It’s a process I’ve developed called surgical reading and it means that when I’m reading a non-fiction book, I focus on locating and removing the most valuable pieces of information from it quickly as possible. This allows me to read many different books across a single topic at once, so I can look at it from multiple perspectives. My goal is to quickly locate valuable knowledge and use the information I acquire in the real world to solve problems.
Emphasis mine
You can take any path you want, but for me, the index is my first stop after the title. Armed with a guess of the book’s point of view from the title, I use the index to understand what topics we’re going to cover and hopefully how we’re going to approach them.
I was wondering if there could be a simpler way of reading multiple papers at once. The fact that academic writing is obtuse and uninspiring takes away the fun of reading them. I usually focus on putting out the papers that have something substantial to say, like a practice changing paper or something that represents an idea.
Here’s something more:
To start reading multiple books, I recommend using this technique across all of them, letting the indexes guide you. Feel free to stay in one for a while if you want to. Write notes, highlight words, or draw tiny cats everywhere…I mean the options are pretty limitless here.
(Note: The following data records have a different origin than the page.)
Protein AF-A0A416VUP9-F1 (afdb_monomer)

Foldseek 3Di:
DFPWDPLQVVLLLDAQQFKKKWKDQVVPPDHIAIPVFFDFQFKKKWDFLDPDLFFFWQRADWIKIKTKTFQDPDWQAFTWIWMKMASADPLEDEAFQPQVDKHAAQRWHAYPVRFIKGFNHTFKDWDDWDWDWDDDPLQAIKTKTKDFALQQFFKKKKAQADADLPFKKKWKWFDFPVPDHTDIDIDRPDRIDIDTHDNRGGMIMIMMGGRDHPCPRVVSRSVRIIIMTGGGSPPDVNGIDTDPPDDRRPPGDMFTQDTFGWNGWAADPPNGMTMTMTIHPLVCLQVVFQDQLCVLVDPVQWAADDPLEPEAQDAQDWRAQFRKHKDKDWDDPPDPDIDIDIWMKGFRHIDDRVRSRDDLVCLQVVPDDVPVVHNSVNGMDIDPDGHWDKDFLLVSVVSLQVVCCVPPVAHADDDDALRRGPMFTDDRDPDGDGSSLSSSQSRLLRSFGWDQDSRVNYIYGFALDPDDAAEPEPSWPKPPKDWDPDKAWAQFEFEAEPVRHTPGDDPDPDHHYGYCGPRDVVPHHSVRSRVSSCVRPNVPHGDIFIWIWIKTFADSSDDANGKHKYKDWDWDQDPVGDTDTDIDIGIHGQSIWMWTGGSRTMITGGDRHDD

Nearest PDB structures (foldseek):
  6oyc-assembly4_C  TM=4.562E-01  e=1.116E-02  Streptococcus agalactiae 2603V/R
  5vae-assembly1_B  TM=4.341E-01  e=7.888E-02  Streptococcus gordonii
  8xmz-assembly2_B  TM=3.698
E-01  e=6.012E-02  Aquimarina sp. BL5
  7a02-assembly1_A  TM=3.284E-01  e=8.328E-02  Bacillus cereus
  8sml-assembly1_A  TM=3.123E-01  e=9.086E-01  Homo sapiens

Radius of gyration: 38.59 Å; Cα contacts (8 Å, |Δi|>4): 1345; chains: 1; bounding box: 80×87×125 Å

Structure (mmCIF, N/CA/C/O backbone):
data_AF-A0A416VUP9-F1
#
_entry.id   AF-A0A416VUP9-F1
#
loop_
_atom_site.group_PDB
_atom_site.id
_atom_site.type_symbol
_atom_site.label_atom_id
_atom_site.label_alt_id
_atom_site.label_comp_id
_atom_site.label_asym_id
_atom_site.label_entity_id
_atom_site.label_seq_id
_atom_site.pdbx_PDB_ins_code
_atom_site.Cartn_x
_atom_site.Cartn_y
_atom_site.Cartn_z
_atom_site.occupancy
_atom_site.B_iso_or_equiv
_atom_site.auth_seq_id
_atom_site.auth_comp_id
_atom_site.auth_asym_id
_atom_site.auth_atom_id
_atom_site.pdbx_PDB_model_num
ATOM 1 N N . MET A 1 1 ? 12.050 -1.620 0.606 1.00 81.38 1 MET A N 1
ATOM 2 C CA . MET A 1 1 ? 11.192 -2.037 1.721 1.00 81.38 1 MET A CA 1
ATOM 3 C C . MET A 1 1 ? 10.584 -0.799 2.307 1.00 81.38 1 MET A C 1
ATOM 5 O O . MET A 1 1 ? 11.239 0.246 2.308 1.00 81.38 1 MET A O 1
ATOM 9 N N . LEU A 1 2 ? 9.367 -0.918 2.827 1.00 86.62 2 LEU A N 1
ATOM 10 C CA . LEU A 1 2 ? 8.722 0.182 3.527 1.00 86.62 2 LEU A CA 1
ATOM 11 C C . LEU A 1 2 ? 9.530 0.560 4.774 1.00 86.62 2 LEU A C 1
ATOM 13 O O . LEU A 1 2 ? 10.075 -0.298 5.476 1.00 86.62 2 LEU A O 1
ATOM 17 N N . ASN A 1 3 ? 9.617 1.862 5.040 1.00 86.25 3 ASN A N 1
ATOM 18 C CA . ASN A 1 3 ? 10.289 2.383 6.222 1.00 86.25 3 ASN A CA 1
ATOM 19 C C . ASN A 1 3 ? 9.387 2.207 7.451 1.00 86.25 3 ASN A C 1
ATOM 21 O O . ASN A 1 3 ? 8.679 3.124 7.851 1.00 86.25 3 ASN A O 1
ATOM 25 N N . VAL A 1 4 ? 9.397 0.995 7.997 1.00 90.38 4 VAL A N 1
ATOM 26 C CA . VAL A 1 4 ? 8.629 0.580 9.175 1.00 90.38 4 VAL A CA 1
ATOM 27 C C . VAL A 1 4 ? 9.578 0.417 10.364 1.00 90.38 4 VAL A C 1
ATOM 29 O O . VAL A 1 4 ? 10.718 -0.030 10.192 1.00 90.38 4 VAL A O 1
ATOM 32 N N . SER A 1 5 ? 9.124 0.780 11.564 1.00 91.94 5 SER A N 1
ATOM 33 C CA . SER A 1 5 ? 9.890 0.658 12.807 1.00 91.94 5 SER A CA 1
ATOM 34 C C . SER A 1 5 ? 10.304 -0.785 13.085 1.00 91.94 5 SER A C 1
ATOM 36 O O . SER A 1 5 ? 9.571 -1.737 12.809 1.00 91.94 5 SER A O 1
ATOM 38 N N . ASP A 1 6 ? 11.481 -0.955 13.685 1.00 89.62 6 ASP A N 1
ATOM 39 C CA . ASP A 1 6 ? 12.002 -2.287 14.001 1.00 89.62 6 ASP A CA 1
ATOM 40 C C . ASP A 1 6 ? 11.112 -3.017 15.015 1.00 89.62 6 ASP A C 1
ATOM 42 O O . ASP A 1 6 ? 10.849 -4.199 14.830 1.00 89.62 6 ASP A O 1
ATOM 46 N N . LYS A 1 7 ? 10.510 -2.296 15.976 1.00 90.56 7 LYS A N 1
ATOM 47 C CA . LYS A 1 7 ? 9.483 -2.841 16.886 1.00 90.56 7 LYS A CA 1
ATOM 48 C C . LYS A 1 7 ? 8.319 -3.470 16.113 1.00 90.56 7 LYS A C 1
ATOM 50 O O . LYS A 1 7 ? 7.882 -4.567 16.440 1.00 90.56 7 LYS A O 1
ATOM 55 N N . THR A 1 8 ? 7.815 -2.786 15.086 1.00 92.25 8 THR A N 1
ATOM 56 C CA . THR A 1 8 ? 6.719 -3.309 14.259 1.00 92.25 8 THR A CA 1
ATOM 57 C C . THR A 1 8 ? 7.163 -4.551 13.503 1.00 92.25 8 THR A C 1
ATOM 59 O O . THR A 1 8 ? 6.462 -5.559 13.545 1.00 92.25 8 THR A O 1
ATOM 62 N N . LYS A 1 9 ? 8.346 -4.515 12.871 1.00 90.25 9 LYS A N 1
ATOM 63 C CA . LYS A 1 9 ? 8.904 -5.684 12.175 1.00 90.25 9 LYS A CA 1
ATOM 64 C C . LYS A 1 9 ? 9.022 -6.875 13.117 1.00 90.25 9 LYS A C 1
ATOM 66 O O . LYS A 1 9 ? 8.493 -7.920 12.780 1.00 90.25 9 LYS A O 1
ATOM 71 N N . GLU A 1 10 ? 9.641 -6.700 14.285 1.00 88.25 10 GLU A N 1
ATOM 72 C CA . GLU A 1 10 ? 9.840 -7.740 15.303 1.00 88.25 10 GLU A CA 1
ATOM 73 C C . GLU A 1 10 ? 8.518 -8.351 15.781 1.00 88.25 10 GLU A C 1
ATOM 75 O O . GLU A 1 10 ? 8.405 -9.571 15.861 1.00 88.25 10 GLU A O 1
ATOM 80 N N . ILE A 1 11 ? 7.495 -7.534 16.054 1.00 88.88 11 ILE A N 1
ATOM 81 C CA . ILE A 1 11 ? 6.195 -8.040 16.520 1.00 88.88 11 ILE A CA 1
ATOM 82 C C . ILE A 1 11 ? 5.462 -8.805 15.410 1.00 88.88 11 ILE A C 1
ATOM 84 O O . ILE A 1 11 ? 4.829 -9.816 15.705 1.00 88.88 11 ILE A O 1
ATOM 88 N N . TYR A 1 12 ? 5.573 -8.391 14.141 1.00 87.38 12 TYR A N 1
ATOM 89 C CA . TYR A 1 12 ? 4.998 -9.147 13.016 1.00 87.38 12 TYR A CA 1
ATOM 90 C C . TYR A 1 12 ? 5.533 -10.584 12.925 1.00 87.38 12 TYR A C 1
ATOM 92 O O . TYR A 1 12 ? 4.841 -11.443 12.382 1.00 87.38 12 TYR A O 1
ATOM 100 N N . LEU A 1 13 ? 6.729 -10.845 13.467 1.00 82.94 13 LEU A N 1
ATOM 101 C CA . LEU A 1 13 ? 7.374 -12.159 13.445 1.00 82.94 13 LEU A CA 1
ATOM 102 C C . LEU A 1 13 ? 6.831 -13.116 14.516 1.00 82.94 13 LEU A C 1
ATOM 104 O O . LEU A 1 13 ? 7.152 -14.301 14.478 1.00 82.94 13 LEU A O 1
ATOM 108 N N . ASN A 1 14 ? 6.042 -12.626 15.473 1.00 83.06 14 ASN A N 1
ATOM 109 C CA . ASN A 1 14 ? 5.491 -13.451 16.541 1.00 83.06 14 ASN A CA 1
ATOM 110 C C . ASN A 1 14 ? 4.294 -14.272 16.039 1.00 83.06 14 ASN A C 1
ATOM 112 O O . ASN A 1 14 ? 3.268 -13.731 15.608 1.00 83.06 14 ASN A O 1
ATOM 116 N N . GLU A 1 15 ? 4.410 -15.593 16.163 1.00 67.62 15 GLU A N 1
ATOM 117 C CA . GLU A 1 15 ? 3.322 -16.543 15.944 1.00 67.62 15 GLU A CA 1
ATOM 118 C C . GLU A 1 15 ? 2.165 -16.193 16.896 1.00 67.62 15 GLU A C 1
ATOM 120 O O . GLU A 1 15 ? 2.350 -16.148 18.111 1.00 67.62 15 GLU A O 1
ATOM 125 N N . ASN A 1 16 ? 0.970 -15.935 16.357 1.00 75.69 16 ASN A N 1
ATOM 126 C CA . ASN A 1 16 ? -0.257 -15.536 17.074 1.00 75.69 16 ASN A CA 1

I usually read the PDF’s, and primarily to address the space crunch. I offload everything to Dropbox and pull the papers, on demand, which syncs well with the desktop and other internet connected devices. I have no complaints. However, annotation on epubs (e-books) is a pain. I prefer more of an active learning.
I dont believe that reading multiple books will serve the purpose that serves the author. I keep books for something additional. Over and above what I gather from my daily reads. And I read a lot.
It’s fun though and a better option that social media, any day. Choose wisely.